Add_faiss_index usage example

Hi, I am trying to know how to use Rag/DPR, but first I want to get familiar with faiss usage.
I checked the official example in

But it seems the snippet code is not self-executable.
So I did some modification, aiming to retrieve similar examples in the sst2 dataset with query ‘I am happy’.

import datasets
from transformers import pipeline
embed = pipeline('sentiment-analysis', model="nlptown/bert-base-multilingual-uncased-sentiment")
ds = datasets.load_dataset('glue', 'sst2', split='test')
ds_with_embeddings = ds.map(lambda example: {'embeddings': embed(example['sentence'])})
ds_with_embeddings.add_faiss_index(column='embeddings')
# query
scores, retrieved_examples = ds_with_embeddings.get_nearest_examples('embeddings', embed('I am happy.'), k=10)
# save index
ds_with_embeddings.save_faiss_index('embeddings', 'my_index.faiss')

ds = datasets.load_dataset('glue', 'sst2', split='test')
# load index
ds.load_faiss_index('embeddings', 'my_index.faiss')
# query
scores, retrieved_examples = ds.get_nearest_examples('embeddings', embed('I am happy.'), k=10)
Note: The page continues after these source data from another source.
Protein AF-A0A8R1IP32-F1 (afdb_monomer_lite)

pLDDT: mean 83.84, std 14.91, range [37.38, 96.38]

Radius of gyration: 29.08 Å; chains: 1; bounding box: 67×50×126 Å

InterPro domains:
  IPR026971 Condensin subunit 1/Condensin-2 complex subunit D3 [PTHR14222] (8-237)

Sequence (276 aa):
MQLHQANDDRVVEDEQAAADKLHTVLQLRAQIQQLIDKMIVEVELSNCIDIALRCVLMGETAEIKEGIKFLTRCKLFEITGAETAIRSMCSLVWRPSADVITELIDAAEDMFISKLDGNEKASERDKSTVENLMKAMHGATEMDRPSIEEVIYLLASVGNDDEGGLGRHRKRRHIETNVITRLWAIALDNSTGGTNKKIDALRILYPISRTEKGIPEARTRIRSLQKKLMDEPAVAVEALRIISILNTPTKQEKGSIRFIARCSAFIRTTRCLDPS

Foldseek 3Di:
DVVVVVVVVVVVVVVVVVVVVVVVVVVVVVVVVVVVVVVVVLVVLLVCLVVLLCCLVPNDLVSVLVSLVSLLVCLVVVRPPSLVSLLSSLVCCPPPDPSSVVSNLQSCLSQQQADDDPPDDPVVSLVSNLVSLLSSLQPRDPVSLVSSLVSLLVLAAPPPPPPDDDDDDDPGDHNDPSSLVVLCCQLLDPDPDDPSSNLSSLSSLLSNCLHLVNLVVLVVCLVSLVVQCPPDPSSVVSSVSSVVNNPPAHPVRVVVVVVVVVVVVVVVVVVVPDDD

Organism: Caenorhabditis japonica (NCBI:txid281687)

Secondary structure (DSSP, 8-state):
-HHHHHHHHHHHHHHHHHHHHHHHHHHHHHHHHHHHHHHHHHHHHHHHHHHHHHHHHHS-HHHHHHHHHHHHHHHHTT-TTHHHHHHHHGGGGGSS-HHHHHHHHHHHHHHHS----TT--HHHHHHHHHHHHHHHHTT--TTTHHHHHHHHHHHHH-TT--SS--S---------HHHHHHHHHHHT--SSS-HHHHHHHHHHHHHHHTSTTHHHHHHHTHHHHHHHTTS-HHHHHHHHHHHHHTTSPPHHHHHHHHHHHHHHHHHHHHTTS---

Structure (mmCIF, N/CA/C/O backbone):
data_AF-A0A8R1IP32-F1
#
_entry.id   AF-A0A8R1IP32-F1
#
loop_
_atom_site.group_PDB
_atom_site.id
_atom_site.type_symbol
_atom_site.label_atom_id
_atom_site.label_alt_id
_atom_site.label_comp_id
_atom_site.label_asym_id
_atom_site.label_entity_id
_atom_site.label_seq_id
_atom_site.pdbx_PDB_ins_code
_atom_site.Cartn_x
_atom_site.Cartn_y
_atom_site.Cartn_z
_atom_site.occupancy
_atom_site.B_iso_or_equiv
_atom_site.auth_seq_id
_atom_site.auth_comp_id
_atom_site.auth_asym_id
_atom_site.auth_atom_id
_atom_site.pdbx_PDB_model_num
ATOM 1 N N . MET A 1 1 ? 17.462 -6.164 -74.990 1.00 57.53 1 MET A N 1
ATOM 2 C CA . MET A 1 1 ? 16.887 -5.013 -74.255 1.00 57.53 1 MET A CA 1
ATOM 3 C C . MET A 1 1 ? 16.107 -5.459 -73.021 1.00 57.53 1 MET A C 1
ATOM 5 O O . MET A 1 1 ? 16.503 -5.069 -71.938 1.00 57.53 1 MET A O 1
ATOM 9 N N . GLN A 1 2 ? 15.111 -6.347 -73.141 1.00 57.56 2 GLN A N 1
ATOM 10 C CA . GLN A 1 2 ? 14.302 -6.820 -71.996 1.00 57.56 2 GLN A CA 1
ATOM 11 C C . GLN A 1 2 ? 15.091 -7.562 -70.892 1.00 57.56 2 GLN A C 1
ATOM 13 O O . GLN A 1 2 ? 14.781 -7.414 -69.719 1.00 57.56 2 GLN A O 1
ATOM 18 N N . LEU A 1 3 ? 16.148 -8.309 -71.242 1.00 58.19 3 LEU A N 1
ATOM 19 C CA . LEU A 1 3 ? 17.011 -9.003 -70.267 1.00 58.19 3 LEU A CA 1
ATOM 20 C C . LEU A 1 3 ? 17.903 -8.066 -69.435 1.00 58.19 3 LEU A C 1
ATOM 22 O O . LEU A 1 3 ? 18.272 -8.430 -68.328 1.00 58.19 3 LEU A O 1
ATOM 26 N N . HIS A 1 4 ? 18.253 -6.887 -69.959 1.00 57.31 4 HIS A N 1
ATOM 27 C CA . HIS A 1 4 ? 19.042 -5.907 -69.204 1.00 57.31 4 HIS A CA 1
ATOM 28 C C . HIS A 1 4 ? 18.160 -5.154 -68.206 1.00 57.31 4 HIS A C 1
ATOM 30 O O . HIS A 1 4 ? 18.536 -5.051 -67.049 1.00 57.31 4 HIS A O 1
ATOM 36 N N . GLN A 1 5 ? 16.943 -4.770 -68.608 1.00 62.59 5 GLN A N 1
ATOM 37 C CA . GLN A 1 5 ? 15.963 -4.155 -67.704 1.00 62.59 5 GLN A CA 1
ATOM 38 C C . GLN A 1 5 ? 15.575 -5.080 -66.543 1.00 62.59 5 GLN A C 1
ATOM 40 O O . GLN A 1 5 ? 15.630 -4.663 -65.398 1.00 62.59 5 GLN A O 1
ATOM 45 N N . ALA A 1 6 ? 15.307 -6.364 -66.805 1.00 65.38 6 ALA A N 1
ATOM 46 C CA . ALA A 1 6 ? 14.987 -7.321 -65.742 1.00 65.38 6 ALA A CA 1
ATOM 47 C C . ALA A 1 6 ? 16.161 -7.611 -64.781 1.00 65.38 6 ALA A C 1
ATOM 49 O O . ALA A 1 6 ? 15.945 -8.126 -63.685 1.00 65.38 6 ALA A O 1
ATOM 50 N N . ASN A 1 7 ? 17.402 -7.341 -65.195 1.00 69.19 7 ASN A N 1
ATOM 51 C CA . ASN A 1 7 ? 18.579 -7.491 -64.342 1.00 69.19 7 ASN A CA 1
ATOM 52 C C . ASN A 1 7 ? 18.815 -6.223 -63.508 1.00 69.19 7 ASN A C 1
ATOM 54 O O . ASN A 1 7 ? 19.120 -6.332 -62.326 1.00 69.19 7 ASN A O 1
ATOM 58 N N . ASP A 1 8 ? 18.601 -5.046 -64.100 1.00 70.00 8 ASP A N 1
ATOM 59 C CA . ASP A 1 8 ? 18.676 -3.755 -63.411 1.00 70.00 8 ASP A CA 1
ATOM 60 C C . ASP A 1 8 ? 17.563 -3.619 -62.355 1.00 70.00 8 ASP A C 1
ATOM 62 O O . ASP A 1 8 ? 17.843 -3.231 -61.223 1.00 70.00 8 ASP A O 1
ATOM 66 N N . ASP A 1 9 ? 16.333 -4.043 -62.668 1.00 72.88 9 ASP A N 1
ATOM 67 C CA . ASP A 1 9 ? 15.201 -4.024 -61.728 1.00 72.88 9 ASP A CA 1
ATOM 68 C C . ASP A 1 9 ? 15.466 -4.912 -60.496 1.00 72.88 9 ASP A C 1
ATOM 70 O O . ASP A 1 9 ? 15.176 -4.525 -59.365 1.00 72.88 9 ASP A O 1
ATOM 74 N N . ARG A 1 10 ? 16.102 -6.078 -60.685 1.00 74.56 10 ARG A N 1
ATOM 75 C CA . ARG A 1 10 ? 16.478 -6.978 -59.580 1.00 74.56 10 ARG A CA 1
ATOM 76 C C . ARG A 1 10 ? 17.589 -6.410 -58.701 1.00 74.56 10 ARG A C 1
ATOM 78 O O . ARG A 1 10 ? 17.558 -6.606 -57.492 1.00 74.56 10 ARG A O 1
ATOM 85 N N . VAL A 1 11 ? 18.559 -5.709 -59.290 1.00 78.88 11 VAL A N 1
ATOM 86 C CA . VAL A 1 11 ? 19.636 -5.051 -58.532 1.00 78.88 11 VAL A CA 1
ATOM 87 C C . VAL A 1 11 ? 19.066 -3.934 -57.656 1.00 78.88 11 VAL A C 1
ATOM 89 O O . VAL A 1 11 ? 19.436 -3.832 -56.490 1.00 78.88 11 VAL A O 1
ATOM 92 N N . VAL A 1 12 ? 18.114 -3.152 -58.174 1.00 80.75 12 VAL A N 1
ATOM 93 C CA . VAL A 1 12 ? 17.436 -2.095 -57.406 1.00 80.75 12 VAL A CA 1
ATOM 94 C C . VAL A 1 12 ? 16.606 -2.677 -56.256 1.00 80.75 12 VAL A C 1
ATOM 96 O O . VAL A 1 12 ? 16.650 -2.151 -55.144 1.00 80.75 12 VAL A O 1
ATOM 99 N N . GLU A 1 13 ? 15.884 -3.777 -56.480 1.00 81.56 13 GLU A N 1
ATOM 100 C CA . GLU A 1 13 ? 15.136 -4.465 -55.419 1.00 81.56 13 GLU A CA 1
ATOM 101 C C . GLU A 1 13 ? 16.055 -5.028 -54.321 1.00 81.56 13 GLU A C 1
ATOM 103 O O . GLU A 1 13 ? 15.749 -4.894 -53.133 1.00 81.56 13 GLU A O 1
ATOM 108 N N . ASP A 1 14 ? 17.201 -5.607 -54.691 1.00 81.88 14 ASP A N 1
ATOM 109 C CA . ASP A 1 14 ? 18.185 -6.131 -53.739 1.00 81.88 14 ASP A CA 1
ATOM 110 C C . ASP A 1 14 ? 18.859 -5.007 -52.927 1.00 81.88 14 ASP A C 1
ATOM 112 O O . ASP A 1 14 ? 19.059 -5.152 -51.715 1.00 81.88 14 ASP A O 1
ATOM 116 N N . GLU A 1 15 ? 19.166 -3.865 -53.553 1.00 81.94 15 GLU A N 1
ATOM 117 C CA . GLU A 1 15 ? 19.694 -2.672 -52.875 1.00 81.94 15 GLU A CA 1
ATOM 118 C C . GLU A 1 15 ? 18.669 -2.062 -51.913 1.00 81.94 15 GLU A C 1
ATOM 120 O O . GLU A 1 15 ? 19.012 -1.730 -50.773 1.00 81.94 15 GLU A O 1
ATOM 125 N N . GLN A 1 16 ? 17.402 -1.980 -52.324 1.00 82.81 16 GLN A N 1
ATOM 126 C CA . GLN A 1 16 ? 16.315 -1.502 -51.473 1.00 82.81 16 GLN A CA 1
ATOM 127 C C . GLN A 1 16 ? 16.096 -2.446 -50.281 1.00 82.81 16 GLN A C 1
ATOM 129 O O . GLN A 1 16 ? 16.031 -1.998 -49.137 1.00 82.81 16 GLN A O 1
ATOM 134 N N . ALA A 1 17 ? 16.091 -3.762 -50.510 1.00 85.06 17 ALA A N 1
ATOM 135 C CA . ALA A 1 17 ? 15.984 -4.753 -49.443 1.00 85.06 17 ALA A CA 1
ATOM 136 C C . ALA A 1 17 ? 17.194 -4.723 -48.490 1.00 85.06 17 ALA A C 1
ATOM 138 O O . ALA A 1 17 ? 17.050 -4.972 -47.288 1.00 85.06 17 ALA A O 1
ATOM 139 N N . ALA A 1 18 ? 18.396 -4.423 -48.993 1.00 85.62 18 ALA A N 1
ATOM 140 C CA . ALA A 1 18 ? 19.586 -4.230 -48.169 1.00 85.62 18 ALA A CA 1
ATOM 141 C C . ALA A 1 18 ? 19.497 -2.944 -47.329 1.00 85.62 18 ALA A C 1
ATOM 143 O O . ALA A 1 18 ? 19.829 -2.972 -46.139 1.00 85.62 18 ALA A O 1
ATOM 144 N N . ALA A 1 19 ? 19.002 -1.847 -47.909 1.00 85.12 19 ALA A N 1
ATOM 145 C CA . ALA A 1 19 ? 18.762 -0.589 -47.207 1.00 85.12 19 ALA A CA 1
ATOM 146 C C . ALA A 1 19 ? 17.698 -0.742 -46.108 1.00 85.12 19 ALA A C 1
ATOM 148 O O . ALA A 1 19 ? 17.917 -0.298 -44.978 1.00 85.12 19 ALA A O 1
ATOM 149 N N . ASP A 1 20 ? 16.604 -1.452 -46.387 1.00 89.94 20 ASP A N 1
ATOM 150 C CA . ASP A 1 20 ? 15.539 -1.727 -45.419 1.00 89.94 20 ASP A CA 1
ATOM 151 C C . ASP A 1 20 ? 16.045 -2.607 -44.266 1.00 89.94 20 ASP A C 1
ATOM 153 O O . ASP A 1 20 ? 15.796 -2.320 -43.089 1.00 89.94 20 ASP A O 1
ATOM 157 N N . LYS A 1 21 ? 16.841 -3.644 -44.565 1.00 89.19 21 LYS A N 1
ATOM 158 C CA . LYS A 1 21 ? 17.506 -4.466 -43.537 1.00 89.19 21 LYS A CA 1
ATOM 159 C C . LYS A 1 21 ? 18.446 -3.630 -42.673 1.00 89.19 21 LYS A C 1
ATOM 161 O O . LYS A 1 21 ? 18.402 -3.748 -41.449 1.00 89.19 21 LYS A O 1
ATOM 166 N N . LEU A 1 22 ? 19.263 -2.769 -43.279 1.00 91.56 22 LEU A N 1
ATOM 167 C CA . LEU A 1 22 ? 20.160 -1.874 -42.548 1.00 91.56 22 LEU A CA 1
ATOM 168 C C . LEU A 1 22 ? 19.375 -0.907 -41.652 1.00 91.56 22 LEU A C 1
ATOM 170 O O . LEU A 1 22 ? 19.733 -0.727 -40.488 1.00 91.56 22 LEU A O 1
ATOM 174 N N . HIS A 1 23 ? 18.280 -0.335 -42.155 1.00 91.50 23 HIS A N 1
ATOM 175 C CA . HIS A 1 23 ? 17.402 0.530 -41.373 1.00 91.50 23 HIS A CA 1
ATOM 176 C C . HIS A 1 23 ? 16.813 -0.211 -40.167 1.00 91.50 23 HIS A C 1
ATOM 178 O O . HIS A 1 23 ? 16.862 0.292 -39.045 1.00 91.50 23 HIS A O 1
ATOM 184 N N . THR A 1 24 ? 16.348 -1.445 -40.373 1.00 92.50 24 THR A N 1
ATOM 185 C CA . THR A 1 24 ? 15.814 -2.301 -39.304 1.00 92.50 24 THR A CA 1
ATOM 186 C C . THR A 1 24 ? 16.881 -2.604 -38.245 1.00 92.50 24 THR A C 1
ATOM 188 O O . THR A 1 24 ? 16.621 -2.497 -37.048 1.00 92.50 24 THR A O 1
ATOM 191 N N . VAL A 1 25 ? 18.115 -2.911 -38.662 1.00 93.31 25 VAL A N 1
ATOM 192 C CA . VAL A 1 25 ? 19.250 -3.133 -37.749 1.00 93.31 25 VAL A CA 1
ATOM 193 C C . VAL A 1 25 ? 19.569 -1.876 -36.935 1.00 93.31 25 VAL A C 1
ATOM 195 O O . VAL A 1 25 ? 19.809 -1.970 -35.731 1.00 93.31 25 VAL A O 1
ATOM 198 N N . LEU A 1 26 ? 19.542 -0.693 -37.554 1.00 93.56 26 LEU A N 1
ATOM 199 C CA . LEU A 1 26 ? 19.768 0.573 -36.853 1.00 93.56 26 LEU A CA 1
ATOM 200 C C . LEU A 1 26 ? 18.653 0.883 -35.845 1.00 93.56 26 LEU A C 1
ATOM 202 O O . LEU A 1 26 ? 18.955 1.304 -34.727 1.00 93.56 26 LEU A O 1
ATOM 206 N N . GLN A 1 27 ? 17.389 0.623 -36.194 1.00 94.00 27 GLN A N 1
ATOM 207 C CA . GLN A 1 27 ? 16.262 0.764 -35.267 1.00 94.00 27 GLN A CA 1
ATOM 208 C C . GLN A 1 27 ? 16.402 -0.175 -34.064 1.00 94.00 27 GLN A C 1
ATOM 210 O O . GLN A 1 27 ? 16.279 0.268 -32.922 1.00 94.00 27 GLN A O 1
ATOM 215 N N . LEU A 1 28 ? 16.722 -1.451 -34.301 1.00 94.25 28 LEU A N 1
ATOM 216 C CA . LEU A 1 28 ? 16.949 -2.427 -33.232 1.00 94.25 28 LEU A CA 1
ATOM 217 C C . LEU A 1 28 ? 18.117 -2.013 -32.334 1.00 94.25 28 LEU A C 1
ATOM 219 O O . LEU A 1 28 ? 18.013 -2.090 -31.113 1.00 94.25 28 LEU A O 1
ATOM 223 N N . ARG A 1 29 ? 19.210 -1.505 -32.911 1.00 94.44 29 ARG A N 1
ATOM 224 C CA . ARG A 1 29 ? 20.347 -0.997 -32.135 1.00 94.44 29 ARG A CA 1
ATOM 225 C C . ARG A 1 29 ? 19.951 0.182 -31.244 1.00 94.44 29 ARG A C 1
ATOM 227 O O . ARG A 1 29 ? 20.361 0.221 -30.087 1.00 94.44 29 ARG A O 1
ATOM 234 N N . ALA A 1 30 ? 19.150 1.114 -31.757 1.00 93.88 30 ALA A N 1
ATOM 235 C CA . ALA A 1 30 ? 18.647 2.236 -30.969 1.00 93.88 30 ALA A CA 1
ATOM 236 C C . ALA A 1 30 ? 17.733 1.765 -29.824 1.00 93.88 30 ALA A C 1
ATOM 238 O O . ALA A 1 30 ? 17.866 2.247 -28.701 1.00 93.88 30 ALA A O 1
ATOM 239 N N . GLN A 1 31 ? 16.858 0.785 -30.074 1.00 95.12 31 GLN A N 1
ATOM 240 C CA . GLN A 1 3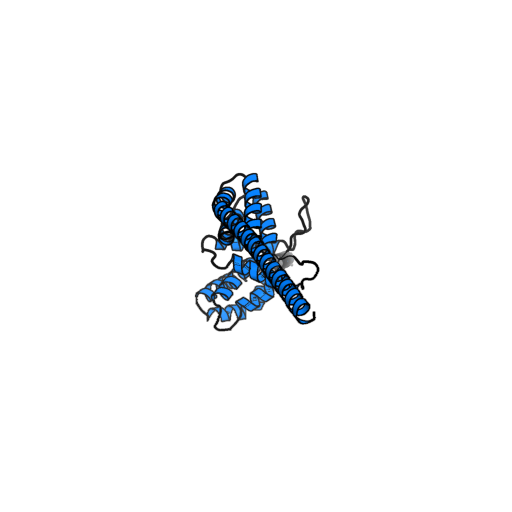1 ? 16.011 0.184 -29.037 1.00 95.12 31 GLN A CA 1
ATOM 241 C C . GLN A 1 31 ? 16.838 -0.528 -27.959 1.00 95.12 31 GLN A C 1
ATOM 243 O O . GLN A 1 31 ? 16.577 -0.343 -26.772 1.00 95.12 31 GLN A O 1
ATOM 248 N N . ILE A 1 32 ? 17.864 -1.291 -28.351 1.00 94.88 32 ILE A N 1
ATOM 249 C CA . ILE A 1 32 ? 18.784 -1.945 -27.411 1.00 94.88 32 ILE A CA 1
ATOM 250 C C . ILE A 1 32 ? 19.489 -0.901 -26.544 1.00 94.88 32 ILE A C 1
ATOM 252 O O . ILE A 1 32 ? 19.526 -1.059 -25.327 1.00 94.88 32 ILE A O 1
ATOM 256 N N . GLN A 1 33 ? 19.991 0.188 -27.136 1.00 95.25 33 GLN A N 1
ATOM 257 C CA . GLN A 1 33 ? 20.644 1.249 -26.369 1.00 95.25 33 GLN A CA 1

My problem is at ds_with_embeddings.add_faiss_index(column='embeddings')
I got error with there with " TypeError: float() argument must be a string or a number, not ‘dict’ "
If I changed it to

ds_with_embeddings_score = ds_with_embeddings.map(lambda example: {'embeddings_score': example['embeddings'][0]['score']})
ds_with_embeddings_score.add_faiss_index(column='embeddings_score')

Then I got error " TypeError: len() of unsized object "
Any adivce?Thanks.

I have little experience with pipelines, but I think the issue is that embed(example['sentence']) should return a vector representation for example['sentence']. However, calling a text classification pipeline returns a dict with labels and scores. Instead, you need to run a feature extraction pipeline which should return vectors. (You may need to unpack it though, as the return type is a nested list, presumably for batched processing.)

So (untested) you can try something like:

embed = pipeline('feature-extraction', model="nlptown/bert-base-multilingual-uncased-sentiment")
...
ds_with_embeddings = ds.map(lambda example: {'embeddings': embed(example['sentence'])[0]})

You may need to test a bit with the [0]. Not sure whether it is necessary.

It seems the embed needs to give a fixed size feature, if I use pipeline with ‘feature-extraction’, I need to conduct another pooing .
I used a third-party sentence embedding extractor and it seems work
My executable code is:

import datasets
from sentence_transformers import SentenceTransformer

embed = SentenceTransformer("nli-bert-large-max-pooling")
ds = datasets.load_dataset('glue', 'sst2', split='test')
ds_with_embeddings = ds.map(lambda example: {'embeddings': embed.encode(example['sentence'])})
ds_with_embeddings.add_faiss_index(column='embeddings')
# query
scores, retrieved_examples = ds_with_embeddings.get_nearest_examples('embeddings', embed.encode('I am happy.'), k=10)
# save index
ds_with_embeddings.save_faiss_index('embeddings', 'my_index.faiss')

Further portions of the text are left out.